Work instructions:
Every line of the entries below from the one containing "32 10.242 -1.528 1.00 92.31 46 ILE A O 1" to the one containing "ATOM 402 N N", both ends included, must be written out exactly. No other line belongs in the answer.

Input for this task:
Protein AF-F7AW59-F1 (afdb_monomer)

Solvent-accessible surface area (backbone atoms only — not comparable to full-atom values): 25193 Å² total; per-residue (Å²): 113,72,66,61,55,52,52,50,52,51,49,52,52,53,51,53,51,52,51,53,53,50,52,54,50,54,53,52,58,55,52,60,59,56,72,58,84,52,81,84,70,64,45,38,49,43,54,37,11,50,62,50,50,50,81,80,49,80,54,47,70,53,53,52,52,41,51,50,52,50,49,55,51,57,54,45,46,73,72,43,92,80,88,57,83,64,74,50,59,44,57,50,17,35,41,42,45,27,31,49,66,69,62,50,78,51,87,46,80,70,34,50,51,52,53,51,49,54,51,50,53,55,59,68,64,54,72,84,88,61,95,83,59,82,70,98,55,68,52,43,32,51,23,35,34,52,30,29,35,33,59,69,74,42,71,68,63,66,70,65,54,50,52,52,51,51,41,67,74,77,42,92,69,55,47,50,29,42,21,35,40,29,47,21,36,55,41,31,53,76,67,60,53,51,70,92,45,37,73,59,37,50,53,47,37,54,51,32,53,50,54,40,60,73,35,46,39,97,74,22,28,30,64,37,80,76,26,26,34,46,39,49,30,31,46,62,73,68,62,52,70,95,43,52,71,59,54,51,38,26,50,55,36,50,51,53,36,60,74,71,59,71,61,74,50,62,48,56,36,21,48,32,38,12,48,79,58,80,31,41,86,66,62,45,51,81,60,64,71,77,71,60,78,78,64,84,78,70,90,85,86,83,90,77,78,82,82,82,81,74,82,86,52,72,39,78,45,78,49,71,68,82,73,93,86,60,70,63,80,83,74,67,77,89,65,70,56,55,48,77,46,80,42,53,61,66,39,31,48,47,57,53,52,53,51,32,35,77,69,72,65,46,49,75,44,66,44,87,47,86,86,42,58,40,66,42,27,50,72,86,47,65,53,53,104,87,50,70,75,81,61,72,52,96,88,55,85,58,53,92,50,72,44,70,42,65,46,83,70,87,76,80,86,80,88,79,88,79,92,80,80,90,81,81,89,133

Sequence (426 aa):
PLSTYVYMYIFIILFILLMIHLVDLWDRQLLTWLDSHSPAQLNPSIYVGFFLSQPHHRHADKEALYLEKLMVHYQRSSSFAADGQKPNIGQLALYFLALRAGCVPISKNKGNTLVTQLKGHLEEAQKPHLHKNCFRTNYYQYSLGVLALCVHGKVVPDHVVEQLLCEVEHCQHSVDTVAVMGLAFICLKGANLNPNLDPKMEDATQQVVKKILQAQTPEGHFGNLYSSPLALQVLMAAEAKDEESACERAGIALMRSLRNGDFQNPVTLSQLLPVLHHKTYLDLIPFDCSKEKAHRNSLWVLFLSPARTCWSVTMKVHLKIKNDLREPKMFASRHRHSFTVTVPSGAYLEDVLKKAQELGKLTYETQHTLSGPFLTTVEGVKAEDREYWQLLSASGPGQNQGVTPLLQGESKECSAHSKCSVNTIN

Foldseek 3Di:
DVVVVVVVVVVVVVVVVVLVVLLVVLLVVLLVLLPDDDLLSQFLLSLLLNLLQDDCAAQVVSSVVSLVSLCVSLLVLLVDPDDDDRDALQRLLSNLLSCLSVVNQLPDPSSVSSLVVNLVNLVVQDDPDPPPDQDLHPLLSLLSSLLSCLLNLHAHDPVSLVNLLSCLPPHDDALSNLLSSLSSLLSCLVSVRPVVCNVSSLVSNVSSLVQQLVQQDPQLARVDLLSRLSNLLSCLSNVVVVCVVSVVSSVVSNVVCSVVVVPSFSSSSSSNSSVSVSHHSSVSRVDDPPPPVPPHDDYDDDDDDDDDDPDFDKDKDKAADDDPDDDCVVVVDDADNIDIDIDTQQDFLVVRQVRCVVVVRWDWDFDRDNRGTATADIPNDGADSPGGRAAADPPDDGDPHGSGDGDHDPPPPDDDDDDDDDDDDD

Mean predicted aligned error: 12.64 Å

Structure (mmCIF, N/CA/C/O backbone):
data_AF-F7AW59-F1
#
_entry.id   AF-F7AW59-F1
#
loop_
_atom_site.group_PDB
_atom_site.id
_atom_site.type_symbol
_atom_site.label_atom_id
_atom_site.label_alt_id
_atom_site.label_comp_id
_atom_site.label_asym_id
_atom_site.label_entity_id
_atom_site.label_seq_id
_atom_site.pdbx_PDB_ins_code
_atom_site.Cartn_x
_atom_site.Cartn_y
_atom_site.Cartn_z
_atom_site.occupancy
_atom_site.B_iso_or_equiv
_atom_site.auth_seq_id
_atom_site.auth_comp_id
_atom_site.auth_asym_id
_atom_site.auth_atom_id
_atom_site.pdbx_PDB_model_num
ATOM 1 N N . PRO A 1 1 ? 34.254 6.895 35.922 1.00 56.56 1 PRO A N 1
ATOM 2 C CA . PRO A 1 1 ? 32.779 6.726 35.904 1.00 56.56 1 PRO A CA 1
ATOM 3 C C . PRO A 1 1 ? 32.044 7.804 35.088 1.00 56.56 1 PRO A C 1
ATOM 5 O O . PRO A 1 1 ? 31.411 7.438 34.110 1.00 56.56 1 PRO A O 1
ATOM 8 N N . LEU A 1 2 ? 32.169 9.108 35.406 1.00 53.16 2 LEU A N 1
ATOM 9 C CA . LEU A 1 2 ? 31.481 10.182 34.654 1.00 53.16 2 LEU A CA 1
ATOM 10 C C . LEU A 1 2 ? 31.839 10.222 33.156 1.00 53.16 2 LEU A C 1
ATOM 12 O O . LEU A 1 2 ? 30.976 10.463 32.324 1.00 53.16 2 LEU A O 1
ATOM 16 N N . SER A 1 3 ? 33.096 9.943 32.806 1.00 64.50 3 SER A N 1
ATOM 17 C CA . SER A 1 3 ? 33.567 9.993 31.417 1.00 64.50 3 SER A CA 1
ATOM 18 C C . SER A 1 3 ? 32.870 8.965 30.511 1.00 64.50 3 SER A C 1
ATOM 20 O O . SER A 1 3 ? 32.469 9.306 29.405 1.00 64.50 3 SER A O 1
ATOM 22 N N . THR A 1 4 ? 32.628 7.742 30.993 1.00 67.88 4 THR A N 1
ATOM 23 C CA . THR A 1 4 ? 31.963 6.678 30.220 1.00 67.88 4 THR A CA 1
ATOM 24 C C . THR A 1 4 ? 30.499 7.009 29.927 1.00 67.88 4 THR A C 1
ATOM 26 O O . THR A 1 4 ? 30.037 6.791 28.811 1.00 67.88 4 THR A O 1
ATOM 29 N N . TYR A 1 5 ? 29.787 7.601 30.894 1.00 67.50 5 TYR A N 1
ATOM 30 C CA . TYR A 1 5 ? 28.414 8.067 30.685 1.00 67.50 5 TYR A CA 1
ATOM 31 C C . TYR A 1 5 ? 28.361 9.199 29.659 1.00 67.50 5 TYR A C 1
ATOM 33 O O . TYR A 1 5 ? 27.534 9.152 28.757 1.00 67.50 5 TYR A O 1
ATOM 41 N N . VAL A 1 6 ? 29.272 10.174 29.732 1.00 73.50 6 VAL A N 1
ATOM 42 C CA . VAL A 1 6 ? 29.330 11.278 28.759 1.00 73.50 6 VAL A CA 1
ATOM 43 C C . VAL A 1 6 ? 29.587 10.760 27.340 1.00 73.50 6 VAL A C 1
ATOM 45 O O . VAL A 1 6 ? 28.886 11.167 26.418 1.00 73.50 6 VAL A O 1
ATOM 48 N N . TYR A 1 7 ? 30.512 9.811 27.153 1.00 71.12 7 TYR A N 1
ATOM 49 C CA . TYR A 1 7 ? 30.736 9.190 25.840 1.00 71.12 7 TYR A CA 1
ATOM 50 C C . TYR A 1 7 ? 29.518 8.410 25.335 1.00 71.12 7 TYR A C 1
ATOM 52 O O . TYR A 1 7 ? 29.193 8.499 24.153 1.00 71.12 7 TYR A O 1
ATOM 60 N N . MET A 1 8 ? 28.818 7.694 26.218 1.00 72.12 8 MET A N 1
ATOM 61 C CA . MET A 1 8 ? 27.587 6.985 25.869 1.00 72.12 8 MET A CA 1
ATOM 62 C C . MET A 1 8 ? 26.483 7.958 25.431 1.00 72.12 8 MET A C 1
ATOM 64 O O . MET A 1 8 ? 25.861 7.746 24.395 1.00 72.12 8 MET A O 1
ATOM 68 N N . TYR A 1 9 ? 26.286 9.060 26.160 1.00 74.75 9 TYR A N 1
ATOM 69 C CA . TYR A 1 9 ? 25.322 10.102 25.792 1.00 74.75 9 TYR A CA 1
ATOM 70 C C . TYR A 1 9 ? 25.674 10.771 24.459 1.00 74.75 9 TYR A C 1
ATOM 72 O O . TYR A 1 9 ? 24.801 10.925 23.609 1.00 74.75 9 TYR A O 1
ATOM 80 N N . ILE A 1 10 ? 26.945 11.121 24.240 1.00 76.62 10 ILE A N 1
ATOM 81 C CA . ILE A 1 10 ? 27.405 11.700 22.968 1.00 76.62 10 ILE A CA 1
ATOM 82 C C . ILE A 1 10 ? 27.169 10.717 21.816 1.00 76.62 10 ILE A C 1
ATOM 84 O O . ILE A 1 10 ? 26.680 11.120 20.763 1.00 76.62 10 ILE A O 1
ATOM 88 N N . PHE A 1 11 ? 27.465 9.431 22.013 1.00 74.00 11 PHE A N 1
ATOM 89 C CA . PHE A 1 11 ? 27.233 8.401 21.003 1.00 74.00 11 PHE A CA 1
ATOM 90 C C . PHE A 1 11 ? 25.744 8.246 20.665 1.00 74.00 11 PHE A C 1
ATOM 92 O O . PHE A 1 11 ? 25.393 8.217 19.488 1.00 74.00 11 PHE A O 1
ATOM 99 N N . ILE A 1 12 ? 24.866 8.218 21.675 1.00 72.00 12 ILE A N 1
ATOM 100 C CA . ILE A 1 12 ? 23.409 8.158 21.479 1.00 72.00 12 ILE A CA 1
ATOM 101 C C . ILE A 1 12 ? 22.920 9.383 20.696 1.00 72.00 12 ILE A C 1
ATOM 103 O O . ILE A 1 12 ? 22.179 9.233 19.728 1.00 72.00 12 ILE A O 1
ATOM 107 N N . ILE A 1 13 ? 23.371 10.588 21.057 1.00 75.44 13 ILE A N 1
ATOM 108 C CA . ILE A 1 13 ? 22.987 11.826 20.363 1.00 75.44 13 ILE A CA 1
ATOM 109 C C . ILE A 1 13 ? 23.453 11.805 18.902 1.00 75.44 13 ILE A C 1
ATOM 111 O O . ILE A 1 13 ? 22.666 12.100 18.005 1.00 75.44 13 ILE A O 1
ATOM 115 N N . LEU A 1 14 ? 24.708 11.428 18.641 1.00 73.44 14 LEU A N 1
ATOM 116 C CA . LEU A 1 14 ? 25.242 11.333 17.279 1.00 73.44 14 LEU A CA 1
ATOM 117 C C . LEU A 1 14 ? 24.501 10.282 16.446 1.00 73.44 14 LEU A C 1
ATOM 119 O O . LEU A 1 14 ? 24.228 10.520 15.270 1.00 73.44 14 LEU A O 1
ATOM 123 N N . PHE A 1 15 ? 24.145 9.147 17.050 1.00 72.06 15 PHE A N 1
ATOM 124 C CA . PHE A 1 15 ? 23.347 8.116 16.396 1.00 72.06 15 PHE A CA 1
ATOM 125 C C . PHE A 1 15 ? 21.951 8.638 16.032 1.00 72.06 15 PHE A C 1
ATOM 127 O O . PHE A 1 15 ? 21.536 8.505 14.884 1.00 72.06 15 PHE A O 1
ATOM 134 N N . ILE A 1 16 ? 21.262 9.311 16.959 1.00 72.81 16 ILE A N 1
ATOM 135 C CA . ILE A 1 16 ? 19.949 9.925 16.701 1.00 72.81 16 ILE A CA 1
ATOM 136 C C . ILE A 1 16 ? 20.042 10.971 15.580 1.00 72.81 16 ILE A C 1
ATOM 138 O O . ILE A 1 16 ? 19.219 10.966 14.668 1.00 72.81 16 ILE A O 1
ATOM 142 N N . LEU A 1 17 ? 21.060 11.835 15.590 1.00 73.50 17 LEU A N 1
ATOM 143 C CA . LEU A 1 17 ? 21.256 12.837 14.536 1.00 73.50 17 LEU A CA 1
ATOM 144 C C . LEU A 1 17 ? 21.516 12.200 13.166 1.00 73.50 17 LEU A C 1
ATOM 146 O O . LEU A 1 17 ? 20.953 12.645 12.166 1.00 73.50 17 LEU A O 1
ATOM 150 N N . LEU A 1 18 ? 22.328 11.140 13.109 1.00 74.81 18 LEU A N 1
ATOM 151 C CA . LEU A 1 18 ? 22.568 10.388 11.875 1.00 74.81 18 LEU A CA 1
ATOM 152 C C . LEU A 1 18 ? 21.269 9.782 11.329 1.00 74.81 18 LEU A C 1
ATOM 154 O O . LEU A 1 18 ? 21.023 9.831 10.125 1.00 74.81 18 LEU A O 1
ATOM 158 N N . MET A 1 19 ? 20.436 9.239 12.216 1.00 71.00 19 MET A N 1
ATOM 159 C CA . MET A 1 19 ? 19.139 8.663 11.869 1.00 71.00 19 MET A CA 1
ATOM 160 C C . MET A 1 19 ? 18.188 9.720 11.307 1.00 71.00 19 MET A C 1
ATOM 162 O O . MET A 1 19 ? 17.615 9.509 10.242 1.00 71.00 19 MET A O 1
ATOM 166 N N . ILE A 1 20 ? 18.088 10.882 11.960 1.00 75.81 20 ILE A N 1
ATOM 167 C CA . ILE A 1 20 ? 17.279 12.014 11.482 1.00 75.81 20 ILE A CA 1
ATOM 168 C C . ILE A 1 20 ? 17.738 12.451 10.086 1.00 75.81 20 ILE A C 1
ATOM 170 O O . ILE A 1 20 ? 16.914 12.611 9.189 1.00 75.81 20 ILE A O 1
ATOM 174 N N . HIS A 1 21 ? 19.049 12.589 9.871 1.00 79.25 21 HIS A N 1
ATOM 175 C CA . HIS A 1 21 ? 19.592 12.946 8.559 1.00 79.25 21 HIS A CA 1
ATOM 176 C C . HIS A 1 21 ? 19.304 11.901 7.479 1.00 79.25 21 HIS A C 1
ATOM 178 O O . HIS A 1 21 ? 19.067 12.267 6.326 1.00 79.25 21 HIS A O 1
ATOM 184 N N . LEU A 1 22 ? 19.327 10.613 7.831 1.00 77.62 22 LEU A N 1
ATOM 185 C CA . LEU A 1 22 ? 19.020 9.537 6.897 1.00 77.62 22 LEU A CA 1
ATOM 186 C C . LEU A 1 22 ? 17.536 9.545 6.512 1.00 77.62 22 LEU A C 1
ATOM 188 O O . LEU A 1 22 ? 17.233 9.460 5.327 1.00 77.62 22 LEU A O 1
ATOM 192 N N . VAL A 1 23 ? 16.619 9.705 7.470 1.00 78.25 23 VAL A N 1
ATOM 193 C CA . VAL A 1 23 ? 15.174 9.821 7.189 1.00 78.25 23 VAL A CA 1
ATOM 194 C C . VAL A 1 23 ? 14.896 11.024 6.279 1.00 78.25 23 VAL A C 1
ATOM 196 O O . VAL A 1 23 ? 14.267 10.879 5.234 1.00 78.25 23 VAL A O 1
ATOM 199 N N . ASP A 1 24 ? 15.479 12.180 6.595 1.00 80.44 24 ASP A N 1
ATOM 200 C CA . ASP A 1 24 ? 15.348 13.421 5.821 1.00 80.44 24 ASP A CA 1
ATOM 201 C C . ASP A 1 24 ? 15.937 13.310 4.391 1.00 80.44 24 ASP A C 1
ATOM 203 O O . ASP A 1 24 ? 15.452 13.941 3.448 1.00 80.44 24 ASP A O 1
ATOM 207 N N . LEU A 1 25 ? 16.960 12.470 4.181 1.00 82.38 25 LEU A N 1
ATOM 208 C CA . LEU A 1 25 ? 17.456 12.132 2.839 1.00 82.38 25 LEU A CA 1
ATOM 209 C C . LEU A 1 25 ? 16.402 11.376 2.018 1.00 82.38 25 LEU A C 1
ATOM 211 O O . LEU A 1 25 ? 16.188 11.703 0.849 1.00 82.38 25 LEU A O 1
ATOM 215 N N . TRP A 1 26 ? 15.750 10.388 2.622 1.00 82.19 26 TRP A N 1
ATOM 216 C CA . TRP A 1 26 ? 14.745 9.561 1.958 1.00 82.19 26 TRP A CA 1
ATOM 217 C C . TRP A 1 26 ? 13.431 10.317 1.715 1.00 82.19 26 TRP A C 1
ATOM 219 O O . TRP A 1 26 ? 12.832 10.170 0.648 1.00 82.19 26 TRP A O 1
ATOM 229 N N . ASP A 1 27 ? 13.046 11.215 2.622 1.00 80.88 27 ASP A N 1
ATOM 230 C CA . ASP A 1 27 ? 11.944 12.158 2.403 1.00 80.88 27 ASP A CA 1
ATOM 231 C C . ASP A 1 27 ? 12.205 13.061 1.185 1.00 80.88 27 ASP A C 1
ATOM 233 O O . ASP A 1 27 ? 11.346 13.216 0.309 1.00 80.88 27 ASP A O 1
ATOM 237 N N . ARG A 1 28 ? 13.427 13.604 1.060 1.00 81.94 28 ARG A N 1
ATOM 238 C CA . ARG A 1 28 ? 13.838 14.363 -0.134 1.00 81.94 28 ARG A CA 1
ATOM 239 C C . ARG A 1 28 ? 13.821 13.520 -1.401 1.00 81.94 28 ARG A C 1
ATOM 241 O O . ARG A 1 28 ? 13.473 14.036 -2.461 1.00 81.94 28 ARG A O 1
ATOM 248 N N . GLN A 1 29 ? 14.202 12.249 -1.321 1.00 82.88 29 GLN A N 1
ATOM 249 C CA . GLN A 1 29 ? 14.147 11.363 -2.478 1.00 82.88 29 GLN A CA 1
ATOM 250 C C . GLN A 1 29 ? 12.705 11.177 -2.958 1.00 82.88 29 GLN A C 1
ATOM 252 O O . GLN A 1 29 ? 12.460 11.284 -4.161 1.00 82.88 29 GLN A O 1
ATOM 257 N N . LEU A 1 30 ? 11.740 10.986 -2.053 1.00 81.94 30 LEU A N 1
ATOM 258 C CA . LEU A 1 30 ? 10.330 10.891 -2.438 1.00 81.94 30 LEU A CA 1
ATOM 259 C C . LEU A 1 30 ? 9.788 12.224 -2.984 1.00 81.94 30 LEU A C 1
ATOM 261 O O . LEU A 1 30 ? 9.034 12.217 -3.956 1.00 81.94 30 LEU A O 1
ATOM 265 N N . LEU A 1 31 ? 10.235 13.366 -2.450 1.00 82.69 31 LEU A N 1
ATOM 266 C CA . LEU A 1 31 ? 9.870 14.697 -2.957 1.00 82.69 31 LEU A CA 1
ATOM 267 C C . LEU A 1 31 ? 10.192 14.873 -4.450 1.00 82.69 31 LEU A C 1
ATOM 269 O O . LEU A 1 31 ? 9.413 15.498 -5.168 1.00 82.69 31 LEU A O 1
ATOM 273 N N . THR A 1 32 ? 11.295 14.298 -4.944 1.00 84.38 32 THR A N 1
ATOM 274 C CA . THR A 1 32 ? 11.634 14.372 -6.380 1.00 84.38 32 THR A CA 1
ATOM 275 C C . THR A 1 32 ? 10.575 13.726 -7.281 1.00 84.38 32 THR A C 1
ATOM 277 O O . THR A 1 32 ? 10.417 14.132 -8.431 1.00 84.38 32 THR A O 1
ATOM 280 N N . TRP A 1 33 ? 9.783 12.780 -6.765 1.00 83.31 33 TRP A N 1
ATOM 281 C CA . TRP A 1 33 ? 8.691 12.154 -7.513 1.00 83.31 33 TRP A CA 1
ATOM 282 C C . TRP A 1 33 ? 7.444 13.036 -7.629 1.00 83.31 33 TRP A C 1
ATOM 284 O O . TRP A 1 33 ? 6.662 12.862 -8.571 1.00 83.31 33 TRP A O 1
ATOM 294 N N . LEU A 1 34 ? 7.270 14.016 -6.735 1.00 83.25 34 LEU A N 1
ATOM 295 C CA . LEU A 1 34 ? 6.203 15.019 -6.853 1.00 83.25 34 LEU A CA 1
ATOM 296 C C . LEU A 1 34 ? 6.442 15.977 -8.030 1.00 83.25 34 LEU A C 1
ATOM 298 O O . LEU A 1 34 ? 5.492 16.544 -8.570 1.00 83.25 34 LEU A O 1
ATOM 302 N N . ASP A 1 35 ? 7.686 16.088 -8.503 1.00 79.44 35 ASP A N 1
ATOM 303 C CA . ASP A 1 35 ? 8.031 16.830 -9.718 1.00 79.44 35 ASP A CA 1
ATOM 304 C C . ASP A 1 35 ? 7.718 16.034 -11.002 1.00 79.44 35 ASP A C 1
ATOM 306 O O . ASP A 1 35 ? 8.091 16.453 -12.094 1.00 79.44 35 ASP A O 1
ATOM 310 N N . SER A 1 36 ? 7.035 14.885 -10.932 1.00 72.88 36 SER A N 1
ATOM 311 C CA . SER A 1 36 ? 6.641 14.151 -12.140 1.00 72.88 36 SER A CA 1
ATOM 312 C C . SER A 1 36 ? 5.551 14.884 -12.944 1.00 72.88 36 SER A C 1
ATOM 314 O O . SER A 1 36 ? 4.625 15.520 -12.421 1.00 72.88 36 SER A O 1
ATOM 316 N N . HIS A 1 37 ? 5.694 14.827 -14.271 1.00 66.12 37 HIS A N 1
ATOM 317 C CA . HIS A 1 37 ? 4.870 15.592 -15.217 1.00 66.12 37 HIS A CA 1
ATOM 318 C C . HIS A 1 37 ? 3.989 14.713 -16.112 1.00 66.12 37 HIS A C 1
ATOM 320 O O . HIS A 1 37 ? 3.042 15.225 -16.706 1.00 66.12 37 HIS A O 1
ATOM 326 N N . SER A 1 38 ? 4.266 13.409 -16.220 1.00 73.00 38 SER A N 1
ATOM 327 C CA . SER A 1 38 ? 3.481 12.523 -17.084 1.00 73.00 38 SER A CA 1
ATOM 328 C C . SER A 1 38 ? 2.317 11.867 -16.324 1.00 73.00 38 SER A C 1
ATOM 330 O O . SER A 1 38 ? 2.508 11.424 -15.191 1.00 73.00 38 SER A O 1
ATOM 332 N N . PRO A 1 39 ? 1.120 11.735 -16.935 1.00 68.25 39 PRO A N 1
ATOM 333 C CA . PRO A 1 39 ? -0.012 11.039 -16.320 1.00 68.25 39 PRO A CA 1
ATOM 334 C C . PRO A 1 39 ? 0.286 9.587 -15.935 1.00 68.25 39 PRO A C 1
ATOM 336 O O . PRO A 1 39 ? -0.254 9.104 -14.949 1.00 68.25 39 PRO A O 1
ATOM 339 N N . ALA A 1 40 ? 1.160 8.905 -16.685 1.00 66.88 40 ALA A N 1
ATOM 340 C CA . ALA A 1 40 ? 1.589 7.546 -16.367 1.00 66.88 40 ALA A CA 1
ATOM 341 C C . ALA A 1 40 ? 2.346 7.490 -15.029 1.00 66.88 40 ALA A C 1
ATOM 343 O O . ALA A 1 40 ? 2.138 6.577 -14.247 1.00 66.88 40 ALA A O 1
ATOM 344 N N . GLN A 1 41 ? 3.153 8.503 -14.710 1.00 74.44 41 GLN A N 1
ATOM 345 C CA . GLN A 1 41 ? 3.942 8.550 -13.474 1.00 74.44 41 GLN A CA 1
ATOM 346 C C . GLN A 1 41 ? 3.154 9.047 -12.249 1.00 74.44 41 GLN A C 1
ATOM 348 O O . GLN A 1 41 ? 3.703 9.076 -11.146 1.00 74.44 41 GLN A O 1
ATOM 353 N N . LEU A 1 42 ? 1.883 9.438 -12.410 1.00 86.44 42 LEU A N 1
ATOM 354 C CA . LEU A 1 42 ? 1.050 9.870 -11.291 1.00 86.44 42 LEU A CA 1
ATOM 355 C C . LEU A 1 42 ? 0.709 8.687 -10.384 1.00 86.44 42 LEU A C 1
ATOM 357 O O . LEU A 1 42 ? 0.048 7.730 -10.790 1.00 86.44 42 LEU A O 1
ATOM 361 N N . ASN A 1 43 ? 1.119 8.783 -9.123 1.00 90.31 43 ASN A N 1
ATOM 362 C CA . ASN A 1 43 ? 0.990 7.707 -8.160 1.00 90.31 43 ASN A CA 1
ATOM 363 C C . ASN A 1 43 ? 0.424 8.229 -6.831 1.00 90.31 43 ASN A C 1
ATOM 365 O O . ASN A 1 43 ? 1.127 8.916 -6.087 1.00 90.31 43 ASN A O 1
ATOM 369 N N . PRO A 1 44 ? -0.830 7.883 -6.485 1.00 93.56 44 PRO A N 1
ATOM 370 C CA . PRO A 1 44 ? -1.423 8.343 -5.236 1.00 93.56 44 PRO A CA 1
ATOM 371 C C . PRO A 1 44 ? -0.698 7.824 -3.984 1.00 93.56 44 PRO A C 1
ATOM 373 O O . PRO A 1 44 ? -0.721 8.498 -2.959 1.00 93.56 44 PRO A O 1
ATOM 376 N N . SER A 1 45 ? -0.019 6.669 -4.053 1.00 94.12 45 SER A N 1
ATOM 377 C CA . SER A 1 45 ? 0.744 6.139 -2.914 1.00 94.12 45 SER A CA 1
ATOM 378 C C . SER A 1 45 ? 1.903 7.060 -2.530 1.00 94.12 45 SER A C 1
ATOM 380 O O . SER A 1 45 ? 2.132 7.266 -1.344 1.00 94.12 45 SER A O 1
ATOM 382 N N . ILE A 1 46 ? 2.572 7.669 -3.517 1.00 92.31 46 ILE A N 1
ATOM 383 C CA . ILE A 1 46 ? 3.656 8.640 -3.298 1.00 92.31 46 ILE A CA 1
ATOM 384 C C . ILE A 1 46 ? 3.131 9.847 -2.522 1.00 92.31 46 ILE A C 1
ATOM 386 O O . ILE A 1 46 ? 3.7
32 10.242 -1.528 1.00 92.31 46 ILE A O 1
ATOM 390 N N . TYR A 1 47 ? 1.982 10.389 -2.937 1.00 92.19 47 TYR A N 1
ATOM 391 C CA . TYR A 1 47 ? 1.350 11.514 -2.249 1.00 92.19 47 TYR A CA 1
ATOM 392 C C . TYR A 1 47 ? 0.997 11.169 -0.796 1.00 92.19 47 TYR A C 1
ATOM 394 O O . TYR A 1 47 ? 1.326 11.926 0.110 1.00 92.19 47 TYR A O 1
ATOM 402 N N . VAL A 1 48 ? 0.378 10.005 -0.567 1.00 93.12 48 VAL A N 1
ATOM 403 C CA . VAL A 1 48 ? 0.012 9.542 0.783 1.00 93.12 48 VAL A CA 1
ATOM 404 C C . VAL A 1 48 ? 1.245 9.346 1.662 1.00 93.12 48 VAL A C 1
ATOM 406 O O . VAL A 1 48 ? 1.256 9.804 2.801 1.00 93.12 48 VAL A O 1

Answer to this task:
32 10.242 -1.528 1.00 92.31 46 ILE A O 1
ATOM 390 N N . TYR A 1 47 ? 1.982 10.389 -2.937 1.00 92.19 47 TYR A N 1
ATOM 391 C CA . TYR A 1 47 ? 1.350 11.514 -2.249 1.00 92.19 47 TYR A CA 1
ATOM 392 C C . TYR A 1 47 ? 0.997 11.169 -0.796 1.00 92.19 47 TYR A C 1
ATOM 394 O O . TYR A 1 47 ? 1.326 11.926 0.110 1.00 92.19 47 TYR A O 1
ATOM 402 N N . VAL A 1 48 ? 0.378 10.005 -0.567 1.00 93.12 48 VAL A N 1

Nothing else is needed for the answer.